[[ Records for processing open ]]

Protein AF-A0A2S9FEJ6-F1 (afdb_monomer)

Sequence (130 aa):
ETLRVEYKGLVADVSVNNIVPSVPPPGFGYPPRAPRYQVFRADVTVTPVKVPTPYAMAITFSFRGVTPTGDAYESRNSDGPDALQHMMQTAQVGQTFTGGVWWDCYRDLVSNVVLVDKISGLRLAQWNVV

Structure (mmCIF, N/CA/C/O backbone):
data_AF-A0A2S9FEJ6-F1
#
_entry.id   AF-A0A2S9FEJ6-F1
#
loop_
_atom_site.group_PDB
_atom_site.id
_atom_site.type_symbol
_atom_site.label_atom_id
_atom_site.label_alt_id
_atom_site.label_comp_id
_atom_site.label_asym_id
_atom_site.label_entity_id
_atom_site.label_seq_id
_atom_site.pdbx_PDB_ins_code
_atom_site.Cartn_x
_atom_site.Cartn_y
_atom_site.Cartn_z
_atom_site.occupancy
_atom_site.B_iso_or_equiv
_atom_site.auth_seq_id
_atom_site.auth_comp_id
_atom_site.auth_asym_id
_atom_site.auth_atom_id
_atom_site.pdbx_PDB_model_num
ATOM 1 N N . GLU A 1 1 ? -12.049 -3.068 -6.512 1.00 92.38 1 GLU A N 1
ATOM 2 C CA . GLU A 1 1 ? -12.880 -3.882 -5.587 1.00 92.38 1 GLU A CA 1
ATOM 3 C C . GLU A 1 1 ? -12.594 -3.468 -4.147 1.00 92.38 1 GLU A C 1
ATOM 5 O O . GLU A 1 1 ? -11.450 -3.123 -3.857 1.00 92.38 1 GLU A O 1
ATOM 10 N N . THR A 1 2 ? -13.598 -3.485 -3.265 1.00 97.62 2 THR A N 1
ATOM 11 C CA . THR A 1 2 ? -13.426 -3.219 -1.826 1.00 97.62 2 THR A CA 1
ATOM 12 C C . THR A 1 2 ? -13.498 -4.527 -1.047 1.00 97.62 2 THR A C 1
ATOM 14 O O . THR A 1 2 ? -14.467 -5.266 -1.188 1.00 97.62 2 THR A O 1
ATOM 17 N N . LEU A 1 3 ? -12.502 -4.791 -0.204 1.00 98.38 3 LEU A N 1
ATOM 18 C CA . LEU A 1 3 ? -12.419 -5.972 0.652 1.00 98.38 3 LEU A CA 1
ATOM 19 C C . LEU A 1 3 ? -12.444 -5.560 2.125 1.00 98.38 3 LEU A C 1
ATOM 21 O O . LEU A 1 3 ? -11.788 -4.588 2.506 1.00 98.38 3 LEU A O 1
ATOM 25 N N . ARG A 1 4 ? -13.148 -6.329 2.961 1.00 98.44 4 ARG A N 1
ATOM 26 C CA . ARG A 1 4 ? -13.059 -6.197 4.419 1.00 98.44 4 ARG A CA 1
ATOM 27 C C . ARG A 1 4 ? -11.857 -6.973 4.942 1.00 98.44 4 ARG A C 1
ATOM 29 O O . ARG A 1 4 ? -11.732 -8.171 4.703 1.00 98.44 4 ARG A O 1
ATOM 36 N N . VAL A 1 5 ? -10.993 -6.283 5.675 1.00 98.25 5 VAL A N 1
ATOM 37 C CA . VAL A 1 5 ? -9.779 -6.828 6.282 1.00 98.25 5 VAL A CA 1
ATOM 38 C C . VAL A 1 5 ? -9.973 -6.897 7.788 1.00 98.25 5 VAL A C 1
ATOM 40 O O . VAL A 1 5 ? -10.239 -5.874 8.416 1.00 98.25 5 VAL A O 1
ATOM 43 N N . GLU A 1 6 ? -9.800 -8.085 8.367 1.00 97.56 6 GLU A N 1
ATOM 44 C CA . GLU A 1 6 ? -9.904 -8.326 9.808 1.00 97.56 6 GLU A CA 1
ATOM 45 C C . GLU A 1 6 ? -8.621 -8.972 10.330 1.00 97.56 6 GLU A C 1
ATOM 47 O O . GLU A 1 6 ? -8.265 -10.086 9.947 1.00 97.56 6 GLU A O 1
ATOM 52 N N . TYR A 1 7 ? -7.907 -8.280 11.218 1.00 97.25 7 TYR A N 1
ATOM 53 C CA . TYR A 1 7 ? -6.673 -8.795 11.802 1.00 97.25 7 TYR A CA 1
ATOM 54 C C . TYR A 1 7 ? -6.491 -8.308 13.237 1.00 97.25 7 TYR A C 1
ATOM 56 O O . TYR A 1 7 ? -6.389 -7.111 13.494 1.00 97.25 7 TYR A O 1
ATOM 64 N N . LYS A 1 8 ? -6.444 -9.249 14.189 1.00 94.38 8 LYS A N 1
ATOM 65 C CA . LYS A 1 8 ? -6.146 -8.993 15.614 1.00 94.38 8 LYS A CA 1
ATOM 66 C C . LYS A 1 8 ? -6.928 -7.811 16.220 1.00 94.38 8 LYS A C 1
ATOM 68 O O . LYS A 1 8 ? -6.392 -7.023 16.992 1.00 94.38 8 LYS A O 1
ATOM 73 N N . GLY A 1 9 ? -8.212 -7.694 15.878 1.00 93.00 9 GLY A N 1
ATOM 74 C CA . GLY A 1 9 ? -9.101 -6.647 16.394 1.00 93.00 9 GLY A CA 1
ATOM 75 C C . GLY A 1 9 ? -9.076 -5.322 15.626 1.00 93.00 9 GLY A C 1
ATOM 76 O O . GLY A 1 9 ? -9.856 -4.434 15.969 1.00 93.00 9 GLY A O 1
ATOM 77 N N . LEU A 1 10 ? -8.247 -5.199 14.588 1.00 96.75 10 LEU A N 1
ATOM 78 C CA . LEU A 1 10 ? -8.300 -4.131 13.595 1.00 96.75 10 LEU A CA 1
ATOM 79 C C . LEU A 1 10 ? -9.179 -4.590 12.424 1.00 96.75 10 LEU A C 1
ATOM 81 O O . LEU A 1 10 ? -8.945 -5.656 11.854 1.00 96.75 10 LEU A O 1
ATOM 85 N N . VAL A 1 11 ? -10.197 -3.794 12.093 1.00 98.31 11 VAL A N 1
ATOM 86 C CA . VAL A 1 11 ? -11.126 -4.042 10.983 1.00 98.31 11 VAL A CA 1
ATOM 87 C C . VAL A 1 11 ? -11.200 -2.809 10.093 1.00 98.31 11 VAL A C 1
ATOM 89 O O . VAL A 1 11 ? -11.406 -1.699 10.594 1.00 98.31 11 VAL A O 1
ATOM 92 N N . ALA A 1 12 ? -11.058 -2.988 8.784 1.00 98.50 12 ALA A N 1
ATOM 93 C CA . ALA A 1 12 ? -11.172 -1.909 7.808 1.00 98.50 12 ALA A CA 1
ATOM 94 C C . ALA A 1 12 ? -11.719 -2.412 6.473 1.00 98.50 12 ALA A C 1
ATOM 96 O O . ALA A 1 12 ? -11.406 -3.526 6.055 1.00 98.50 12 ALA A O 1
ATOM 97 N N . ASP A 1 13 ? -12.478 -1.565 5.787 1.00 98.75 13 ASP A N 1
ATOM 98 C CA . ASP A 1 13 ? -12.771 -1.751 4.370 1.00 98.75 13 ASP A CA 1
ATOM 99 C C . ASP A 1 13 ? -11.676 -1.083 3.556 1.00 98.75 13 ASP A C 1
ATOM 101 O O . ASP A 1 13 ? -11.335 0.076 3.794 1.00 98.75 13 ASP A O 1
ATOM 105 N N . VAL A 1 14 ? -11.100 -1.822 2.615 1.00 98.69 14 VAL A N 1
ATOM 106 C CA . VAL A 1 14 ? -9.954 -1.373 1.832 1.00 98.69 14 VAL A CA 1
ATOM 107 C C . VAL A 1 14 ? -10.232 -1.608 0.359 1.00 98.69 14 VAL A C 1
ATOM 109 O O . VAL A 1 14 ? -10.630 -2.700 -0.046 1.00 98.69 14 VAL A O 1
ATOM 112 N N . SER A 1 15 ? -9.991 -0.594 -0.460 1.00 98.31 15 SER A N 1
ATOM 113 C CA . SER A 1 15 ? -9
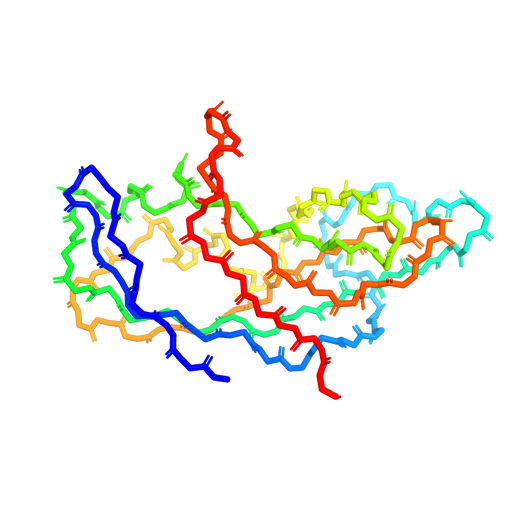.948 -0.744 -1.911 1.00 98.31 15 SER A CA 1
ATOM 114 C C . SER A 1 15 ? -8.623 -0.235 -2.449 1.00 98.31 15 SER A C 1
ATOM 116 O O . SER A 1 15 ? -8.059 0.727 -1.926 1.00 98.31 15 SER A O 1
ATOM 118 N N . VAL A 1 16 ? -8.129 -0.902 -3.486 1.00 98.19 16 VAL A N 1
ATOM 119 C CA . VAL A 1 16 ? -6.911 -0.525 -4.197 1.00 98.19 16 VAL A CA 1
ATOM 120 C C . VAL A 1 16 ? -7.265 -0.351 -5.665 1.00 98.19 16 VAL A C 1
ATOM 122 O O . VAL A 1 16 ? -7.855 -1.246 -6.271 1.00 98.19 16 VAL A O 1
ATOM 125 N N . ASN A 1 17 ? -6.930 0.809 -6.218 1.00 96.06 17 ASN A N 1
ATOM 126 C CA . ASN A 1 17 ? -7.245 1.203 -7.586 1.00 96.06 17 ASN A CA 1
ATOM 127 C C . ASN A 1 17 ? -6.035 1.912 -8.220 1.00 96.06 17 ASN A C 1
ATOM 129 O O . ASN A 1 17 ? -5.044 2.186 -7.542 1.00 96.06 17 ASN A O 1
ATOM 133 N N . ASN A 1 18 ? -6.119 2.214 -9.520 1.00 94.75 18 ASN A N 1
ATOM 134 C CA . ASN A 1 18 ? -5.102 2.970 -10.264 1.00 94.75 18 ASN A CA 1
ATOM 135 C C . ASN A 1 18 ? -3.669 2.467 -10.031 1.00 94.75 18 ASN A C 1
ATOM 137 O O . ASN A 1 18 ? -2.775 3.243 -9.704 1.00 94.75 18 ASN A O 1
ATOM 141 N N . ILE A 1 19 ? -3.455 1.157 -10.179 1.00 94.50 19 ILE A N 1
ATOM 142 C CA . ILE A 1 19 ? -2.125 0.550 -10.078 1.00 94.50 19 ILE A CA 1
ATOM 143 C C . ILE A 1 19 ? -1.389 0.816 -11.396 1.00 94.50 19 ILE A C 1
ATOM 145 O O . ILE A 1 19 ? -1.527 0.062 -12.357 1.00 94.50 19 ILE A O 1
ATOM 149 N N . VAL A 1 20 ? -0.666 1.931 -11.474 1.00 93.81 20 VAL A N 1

[[ Records for processing closed ]]

Work instructions: Everything above from the line containing "ATOM 1 N N ." down to the line containing "ATOM 11 C CA" is to be transcribed exactly, with both of those lines included and nothing else added.

Result below:
ATOM 1 N N . GLU A 1 1 ? -12.049 -3.068 -6.512 1.00 92.38 1 GLU A N 1
ATOM 2 C CA . GLU A 1 1 ? -12.880 -3.882 -5.587 1.00 92.38 1 GLU A CA 1
ATOM 3 C C . GLU A 1 1 ? -12.594 -3.468 -4.147 1.00 92.38 1 GLU A C 1
ATOM 5 O O . GLU A 1 1 ? -11.450 -3.123 -3.857 1.00 92.38 1 GLU A O 1
ATOM 10 N N . THR A 1 2 ? -13.598 -3.485 -3.265 1.00 97.62 2 THR A N 1
ATOM 11 C CA . THR A 1 2 ? -13.426 -3.219 -1.826 1.00 97.62 2 THR A CA 1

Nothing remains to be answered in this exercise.